• [WORK REQUIRED]: In the entries below, find the line with "ATOM 194 N N" and print exactly every line from there up to and including the line with "ATOM 203 C CA", with no other lines.

════════

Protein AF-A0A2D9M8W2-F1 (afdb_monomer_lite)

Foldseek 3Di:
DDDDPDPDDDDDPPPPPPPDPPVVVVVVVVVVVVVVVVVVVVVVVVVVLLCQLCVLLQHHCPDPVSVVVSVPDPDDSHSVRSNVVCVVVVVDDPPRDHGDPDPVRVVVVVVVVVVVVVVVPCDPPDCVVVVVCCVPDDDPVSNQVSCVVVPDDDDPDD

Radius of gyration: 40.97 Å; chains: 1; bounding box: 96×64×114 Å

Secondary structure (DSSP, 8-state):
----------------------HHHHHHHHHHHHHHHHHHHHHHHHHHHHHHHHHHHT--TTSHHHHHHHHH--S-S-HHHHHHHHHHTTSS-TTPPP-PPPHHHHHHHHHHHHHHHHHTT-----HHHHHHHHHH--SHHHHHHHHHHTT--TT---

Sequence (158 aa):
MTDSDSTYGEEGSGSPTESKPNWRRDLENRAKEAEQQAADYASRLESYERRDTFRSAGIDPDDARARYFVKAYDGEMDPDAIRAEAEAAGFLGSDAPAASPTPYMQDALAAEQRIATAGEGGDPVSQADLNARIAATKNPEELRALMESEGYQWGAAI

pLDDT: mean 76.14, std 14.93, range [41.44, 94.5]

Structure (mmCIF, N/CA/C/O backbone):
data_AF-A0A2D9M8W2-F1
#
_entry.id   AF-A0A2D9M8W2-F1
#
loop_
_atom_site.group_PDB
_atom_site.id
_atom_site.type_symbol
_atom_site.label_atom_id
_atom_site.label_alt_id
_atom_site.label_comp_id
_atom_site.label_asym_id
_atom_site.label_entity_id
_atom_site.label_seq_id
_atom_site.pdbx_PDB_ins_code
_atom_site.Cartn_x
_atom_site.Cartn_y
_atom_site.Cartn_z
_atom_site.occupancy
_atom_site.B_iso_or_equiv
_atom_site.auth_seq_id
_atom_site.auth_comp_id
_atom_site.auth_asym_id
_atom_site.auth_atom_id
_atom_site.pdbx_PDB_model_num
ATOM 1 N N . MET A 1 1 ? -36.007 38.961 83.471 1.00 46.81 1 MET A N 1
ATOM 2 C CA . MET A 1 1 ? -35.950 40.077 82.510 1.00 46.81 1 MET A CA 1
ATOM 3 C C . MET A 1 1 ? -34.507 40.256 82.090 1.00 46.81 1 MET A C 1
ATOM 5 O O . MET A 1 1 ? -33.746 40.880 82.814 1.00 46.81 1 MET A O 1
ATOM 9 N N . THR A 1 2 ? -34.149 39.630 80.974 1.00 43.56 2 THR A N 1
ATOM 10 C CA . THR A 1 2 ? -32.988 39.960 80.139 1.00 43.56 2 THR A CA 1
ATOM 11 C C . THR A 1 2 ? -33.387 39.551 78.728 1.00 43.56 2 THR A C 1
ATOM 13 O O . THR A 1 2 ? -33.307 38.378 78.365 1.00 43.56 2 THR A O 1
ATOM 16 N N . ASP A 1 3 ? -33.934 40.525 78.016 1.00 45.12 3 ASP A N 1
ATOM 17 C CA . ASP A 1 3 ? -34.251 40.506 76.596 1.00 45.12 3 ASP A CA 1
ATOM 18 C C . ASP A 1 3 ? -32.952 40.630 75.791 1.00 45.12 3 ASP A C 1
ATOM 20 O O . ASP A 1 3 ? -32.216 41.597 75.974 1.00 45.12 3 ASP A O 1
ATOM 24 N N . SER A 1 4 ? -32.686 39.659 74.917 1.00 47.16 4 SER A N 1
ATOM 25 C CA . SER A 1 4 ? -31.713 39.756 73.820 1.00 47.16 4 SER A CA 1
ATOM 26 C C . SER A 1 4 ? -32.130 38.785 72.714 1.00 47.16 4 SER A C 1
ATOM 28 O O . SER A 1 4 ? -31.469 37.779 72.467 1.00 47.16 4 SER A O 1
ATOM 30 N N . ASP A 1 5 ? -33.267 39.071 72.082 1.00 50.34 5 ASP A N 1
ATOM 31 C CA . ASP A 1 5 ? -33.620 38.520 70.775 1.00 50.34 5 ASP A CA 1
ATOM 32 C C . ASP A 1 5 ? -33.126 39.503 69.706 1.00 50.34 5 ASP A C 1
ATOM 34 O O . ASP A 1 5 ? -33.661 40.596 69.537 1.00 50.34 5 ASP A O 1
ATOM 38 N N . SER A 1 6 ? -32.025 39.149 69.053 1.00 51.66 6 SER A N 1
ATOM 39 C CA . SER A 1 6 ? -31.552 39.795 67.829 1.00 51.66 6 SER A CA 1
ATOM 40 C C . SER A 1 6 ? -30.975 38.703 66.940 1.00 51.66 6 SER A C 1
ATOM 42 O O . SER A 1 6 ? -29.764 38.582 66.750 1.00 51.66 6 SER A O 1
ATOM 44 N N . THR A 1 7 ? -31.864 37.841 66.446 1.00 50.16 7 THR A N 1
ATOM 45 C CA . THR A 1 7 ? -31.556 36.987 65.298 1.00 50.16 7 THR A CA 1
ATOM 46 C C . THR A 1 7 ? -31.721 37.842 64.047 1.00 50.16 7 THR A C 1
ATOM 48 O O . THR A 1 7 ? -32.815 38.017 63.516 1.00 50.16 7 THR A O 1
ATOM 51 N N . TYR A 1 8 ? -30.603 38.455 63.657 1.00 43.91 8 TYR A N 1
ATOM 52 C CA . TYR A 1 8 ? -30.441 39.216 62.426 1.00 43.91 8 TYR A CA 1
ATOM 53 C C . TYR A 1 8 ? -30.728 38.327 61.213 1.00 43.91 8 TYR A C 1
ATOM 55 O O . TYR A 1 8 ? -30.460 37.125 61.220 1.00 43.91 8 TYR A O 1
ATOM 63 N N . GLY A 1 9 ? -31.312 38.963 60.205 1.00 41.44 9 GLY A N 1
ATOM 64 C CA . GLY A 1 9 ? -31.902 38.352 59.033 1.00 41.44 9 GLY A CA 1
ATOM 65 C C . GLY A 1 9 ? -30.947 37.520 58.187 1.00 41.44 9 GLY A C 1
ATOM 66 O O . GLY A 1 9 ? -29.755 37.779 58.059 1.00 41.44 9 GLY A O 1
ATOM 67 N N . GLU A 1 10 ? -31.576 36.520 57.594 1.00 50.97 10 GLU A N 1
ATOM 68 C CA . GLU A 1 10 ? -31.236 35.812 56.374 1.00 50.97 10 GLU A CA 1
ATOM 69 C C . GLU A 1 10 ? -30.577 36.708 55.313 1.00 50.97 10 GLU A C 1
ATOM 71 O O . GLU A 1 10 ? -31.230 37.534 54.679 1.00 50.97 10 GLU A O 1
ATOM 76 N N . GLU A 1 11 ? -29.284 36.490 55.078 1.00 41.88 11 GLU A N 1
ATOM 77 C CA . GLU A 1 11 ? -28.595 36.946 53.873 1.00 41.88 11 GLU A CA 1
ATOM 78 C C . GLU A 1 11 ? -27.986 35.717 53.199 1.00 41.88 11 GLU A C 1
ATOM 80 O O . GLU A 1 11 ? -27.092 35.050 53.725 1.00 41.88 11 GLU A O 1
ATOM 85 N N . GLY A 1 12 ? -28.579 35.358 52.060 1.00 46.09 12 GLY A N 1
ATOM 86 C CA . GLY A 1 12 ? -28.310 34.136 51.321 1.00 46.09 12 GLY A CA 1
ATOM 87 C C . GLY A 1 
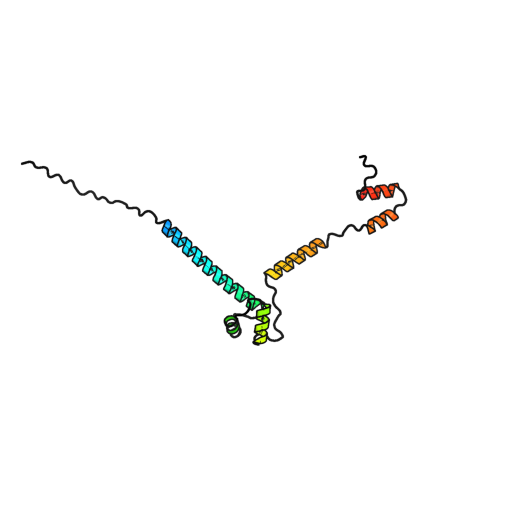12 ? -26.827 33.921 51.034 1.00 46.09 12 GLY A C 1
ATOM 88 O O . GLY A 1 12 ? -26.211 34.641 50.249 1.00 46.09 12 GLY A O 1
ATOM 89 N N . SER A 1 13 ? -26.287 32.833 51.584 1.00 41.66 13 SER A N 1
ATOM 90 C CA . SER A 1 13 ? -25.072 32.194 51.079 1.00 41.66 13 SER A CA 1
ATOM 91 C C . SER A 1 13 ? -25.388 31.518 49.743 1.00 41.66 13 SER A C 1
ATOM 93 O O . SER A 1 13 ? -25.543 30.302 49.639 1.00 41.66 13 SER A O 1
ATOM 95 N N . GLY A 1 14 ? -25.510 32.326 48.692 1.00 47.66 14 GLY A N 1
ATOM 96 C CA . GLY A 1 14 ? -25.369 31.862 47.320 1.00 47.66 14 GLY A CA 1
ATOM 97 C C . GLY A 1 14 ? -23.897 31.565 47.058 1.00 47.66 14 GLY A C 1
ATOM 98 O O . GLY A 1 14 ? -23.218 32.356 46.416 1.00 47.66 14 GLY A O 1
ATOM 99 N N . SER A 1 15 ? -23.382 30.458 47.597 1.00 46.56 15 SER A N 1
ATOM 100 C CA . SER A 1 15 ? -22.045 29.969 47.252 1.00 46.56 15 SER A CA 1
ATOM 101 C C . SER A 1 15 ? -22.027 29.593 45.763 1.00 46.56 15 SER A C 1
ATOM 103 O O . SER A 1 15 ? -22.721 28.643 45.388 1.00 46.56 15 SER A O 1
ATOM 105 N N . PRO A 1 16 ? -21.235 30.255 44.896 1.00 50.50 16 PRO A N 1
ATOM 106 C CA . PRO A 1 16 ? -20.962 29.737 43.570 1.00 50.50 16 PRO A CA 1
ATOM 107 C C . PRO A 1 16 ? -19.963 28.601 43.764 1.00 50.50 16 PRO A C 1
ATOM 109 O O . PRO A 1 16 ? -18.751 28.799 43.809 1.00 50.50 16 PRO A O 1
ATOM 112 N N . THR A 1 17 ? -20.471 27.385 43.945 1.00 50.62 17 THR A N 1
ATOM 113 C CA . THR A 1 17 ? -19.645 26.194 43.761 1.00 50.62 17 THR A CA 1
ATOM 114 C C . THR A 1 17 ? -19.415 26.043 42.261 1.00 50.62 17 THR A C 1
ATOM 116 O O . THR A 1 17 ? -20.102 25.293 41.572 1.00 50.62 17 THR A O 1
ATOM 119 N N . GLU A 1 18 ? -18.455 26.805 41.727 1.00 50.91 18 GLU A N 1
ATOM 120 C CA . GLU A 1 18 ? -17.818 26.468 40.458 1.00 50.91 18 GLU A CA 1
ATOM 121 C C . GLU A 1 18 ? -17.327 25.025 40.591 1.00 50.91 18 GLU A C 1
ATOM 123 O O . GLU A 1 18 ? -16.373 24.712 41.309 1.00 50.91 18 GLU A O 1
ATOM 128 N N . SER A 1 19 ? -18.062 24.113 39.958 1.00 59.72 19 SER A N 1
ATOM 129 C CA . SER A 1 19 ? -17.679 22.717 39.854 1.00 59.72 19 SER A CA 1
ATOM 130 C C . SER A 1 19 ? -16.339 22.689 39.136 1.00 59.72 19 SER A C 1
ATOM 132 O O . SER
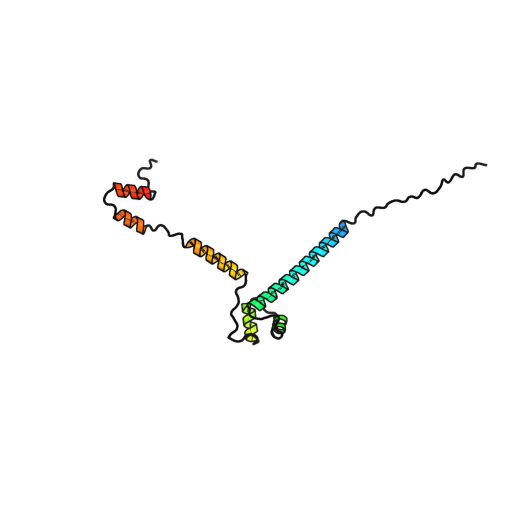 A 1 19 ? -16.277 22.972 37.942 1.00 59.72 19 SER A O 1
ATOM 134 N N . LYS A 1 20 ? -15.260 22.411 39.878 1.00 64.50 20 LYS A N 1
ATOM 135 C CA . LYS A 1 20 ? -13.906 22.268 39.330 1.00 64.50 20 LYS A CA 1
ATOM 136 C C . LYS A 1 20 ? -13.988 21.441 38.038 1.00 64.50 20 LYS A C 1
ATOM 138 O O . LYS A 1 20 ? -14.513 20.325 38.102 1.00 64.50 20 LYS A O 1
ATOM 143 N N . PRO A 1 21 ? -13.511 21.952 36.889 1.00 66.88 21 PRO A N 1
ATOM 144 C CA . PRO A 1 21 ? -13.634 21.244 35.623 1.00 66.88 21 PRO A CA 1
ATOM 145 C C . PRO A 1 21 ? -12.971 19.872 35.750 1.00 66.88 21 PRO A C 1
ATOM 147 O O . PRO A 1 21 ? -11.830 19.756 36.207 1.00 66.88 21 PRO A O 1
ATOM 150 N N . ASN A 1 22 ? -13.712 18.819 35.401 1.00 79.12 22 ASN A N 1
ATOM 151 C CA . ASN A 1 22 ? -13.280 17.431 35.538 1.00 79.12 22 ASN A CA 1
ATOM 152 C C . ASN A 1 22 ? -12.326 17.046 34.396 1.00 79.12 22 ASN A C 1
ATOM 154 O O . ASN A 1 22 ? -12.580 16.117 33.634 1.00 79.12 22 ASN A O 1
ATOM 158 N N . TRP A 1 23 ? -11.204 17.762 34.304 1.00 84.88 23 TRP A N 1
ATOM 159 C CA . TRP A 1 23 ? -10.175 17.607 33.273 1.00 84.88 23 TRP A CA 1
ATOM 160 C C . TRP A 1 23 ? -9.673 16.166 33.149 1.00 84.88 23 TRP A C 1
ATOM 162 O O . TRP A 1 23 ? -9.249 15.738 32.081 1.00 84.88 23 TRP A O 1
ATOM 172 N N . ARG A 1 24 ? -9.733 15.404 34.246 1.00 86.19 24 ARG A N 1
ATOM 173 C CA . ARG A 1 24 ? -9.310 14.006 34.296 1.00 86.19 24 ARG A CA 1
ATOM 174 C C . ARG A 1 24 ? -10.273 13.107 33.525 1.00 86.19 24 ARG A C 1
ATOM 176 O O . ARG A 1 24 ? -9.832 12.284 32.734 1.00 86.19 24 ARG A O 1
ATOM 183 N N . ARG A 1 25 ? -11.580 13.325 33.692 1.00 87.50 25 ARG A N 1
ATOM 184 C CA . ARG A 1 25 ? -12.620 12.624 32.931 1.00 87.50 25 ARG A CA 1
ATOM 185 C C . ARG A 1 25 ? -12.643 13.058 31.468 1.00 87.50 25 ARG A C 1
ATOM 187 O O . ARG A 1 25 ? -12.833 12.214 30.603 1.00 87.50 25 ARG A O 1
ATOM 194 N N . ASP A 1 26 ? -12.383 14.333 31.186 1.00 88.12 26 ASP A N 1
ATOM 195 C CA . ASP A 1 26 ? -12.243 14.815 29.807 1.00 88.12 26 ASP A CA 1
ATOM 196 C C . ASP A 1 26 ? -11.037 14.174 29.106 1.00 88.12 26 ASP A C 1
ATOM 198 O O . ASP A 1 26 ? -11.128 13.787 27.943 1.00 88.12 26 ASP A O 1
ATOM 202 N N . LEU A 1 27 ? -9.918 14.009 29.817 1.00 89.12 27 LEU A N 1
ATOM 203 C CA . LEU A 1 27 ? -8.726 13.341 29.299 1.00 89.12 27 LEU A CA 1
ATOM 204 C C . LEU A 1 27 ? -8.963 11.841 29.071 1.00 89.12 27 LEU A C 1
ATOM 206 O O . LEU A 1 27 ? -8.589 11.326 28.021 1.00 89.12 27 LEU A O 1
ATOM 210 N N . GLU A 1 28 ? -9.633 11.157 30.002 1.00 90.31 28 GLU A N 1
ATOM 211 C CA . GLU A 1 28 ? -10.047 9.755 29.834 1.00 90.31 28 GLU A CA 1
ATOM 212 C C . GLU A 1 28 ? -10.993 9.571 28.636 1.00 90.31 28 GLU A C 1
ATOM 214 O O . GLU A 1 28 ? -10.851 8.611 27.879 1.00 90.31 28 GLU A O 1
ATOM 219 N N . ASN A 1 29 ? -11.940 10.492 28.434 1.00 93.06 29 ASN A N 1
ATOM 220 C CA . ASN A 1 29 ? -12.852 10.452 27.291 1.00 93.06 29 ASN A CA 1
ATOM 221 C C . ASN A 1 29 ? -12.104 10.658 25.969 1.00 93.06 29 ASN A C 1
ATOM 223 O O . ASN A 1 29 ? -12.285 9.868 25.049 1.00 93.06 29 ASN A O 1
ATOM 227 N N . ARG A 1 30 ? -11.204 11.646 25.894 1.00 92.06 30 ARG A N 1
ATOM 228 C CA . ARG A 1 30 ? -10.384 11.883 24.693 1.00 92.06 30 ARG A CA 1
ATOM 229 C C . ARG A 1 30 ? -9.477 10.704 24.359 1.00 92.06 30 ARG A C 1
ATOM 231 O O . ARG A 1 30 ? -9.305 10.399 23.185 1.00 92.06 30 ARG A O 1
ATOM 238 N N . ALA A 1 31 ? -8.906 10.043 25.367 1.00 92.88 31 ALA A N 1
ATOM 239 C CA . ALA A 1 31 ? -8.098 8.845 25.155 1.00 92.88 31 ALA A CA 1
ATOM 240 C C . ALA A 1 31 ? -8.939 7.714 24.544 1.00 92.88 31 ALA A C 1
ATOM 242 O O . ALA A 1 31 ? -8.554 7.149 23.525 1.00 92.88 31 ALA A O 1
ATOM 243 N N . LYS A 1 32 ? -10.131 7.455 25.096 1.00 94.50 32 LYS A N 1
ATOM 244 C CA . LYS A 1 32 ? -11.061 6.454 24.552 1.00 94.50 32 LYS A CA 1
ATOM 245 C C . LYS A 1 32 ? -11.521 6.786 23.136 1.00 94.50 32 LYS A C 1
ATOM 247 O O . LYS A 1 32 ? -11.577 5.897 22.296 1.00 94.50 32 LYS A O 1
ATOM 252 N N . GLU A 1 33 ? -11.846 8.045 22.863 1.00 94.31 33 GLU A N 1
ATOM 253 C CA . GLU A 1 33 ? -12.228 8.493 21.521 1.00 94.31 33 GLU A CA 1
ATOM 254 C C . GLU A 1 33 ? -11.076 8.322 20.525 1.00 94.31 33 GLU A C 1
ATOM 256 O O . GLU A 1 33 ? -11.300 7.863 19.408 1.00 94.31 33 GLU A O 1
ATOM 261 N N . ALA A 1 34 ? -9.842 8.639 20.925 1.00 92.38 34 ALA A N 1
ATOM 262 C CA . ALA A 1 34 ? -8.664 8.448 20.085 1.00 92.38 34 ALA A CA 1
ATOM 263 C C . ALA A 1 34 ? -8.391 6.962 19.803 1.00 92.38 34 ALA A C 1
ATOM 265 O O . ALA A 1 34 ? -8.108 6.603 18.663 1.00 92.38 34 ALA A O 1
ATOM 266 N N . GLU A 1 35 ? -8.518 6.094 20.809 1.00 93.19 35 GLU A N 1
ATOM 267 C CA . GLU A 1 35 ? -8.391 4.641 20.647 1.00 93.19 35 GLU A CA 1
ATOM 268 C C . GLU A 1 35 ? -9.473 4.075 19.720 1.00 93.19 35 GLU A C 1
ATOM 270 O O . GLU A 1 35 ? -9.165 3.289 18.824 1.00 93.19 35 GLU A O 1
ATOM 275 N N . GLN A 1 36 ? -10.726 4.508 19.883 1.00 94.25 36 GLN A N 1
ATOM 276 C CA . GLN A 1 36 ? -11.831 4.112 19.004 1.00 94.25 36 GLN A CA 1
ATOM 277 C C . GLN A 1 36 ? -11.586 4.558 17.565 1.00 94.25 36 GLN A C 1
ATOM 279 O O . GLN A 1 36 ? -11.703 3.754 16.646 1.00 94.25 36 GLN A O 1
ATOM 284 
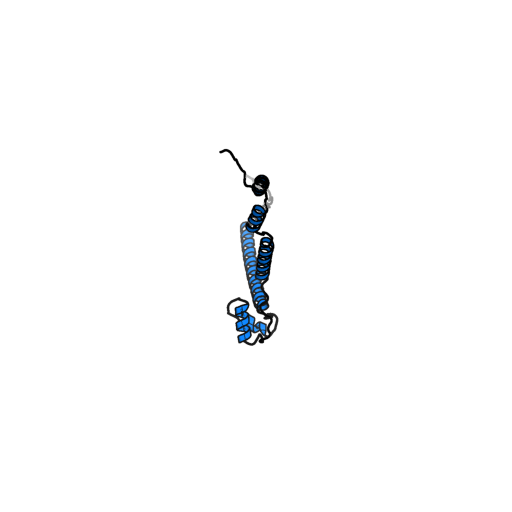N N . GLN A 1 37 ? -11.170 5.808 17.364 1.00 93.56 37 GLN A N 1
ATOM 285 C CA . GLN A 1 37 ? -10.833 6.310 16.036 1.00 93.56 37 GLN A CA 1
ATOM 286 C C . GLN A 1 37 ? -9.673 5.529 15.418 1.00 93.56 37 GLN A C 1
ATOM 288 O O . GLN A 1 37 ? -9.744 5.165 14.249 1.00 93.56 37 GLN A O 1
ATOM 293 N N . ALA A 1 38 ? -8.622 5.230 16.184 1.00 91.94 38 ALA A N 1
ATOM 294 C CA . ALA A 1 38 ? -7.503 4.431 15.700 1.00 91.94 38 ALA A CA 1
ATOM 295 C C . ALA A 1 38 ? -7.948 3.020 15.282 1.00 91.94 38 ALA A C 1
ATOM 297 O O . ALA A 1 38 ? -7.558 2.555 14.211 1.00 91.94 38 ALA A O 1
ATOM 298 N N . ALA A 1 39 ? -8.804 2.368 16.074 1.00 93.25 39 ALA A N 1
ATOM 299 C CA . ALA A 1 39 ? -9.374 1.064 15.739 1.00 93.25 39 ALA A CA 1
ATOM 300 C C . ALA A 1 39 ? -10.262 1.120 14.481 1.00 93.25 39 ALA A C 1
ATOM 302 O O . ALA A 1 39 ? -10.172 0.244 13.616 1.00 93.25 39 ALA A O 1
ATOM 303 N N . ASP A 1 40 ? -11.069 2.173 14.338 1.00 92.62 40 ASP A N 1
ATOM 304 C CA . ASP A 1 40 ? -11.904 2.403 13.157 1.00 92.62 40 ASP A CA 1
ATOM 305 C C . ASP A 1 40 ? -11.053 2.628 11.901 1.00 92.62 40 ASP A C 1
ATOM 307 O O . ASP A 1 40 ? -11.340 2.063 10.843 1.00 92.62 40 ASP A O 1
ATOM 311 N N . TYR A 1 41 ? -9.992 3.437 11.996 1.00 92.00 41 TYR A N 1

════════

• [RESULT]:
ATOM 194 N N . ASP A 1 26 ? -12.383 14.333 31.186 1.00 88.12 26 ASP A N 1
ATOM 195 C CA . ASP A 1 26 ? -12.243 14.815 29.807 1.00 88.12 26 ASP A CA 1
ATOM 196 C C . ASP A 1 26 ? -11.037 14.174 29.106 1.00 88.12 26 ASP A C 1
ATOM 198 O O . ASP A 1 26 ? -11.128 13.787 27.943 1.00 88.12 26 ASP A O 1
ATOM 202 N N . LEU A 1 27 ? -9.918 14.009 29.817 1.00 89.12 27 LEU A N 1
ATOM 203 C CA . LEU A 1 27 ? -8.726 13.341 29.299 1.00 89.12 27 LEU A CA 1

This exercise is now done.